是个练家子。他没少和吴三省的人打交道,虽然自己不会什么,眼力倒还是有的。
吴邪正晃着神,那人已骑马从他身边溜了一圈,他刚要跟人家打声招呼,对方已经跑出几百米了。吴邪有点恼,骑上马就去追,自己先在心里跟对方比试上了。那人不知道有没有注意到身后的动静,来了一串令人眼花缭乱的马术动作,他这动作一出吴邪顿时傻了,这难度他想都不敢想,甚至有些动作连见都没见过。
英姿飒爽。吴邪都想拜师了。
那人骑了一圈回到吴邪面前,是一个面容清俊的男人,脸上没有什么表情,但吴邪并没有觉得太过冷漠。他愣愣地看了对面的人一会儿,一时不知道该说些什么,想了半天挤出来一句:“你好啊小哥。”
男人点了点头。
一时间又是无话。风从两个人中间吹过,柔柔的春风却是有了些瑟瑟的意味,二人如同傻子一样对视半晌,时不时吴邪会傻笑一下以化解此时尴尬的境地,然而对面的男人一直那副表情,见招拆招的样子,吴邪也没有办法了。
“我先回去了,小哥。”
吴邪最后干巴巴地挤出来这样一句话。
张起灵一直都想跟吴邪说话,但是他却不知道该说什么,这时候吴邪要走,他又觉得自己真的该说些什么了,可是空张了两下嘴,最后说出的只有一声“嗯。”
吴邪牵着马离开,走两步回一下头,张起灵就在原地站着,看着他的背影。他这样看着,吴邪又不想走了,可不走也没有停下来的理由,吴邪莫名其妙地频频回头,最后连自己都觉得说不过去了。

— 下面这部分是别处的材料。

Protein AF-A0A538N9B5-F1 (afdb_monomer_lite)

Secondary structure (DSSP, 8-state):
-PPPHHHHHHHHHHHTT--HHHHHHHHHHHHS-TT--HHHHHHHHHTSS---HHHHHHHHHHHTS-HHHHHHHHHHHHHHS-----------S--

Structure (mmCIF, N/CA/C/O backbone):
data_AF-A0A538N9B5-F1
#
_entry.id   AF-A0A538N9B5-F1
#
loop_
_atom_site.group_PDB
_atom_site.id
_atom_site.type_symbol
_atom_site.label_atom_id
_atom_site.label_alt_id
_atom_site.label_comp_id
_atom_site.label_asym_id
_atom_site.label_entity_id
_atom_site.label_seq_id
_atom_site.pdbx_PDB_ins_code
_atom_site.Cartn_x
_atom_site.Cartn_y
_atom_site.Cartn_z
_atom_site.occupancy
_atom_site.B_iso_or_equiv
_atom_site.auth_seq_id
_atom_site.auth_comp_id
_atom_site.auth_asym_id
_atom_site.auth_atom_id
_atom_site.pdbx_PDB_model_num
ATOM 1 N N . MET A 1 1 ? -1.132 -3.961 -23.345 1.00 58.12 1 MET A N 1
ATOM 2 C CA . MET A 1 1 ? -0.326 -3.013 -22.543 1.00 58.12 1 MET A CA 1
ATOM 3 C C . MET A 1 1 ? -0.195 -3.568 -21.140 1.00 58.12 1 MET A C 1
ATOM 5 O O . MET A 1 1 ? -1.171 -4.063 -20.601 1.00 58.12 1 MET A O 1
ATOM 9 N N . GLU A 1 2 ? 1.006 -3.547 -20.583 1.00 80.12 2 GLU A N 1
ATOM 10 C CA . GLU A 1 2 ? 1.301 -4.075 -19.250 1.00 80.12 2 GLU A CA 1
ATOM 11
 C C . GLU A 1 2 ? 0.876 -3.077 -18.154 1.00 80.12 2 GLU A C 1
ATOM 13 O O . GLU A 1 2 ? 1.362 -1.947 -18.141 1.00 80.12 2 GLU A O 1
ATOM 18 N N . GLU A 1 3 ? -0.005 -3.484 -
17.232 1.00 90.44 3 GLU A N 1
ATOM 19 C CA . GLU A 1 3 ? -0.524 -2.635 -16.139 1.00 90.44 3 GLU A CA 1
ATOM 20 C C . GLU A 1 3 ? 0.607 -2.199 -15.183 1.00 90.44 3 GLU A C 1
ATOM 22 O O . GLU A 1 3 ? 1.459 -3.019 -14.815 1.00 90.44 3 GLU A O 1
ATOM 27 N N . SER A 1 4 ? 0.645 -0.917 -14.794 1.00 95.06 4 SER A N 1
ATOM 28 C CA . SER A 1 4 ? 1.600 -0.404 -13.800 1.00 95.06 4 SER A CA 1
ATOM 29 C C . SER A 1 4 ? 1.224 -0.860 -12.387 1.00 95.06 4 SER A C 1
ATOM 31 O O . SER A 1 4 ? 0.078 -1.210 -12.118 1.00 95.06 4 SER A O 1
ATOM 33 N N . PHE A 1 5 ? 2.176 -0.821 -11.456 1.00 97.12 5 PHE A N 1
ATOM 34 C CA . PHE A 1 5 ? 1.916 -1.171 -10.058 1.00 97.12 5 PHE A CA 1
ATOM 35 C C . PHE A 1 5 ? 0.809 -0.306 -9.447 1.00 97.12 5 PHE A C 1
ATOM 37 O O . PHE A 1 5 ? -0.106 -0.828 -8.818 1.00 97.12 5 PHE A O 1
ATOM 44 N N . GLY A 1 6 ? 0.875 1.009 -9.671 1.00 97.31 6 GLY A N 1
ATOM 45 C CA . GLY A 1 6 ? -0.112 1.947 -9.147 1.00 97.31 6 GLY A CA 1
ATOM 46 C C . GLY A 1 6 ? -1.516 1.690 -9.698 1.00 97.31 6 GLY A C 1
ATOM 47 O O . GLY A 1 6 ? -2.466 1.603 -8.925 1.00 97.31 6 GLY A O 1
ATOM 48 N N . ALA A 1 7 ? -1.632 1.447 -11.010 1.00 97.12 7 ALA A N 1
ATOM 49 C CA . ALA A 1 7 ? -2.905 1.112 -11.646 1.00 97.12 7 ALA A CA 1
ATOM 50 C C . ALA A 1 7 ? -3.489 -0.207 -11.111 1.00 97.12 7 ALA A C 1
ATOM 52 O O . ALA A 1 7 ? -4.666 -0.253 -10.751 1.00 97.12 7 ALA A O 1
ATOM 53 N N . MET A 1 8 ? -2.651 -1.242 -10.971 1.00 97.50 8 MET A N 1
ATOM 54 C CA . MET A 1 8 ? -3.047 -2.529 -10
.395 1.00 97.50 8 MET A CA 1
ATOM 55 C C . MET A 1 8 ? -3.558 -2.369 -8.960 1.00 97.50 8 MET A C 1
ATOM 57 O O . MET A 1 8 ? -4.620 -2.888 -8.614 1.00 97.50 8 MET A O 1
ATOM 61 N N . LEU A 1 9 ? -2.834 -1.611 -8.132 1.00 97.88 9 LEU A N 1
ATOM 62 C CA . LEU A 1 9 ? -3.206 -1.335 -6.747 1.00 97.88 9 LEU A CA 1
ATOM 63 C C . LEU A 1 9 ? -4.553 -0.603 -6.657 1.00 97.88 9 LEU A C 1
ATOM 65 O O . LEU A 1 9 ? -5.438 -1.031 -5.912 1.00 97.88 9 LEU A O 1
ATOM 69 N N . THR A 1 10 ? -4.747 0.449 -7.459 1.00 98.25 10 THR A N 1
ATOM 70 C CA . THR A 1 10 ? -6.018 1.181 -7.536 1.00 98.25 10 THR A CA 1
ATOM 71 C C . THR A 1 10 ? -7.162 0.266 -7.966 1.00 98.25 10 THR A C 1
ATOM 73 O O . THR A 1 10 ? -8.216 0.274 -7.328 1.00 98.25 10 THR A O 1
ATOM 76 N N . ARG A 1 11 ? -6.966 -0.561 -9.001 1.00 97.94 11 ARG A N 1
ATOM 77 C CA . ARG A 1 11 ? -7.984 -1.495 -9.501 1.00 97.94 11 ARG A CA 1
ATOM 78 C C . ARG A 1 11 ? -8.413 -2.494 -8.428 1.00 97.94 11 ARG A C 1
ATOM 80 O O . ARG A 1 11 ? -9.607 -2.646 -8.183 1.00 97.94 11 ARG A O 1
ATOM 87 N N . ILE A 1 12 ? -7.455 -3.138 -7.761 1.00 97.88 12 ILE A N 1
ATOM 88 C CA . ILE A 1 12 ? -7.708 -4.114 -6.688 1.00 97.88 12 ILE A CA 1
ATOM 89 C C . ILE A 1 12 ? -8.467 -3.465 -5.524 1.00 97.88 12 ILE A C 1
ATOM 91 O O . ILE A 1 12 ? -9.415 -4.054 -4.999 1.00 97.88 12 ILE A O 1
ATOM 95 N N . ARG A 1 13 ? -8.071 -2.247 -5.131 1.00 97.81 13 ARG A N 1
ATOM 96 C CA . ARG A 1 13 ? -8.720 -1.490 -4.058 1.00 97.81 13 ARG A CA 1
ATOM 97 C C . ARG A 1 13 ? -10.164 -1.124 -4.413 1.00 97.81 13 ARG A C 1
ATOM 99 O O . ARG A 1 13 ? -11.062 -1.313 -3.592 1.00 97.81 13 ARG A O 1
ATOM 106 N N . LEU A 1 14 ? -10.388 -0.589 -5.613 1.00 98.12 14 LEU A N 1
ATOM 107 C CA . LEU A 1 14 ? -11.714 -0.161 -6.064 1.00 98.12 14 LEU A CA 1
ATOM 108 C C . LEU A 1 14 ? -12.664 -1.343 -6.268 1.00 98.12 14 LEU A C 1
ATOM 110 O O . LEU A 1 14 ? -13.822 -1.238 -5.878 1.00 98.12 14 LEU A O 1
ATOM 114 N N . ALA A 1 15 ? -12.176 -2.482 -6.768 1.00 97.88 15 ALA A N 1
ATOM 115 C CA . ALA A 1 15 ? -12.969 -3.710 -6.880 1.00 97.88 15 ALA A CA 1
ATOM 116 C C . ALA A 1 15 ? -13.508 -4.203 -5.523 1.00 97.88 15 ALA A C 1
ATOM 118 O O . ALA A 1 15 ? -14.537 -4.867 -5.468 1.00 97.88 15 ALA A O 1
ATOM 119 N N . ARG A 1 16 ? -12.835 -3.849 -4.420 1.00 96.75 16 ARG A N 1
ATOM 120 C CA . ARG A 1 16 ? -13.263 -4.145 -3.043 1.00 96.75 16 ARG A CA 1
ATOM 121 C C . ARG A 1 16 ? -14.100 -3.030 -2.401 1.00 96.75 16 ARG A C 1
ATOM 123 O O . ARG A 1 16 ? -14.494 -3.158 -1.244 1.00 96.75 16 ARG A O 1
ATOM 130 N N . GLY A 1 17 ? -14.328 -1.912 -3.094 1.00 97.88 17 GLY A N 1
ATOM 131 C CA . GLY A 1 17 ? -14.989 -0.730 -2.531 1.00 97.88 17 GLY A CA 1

麒麟山的大当家这一天一大早就出门去了,众小弟议论纷纷,说是大哥要出去参加个重要会议,往外开一开山头,一个汉子在他们讨论得热火朝天的时候说:“追媳妇去了。”
这一下匪子窝里又炸了,发言者被团团围住,围观者皆眼冒绿光。
“真的假的?大当家还有这心思?我还以为他迟早要出家呢!”
“是啊是啊,哪家的妞啊,肯定嫩得能捏出水来吧?不简单不简单!”
“哎哎哎,怎么说话呢,没准是未来嫂夫人呢!注意点!”
众人哄堂大笑。
“其实我不太同意,你想想就大哥的眼光,没准跟咱们不一样,我看呢,咱们未来嫂子可能就跟黑李逵似的。”这人说着还做动作,一脸狰狞。旁边人推了他一把,又都哄笑了起来。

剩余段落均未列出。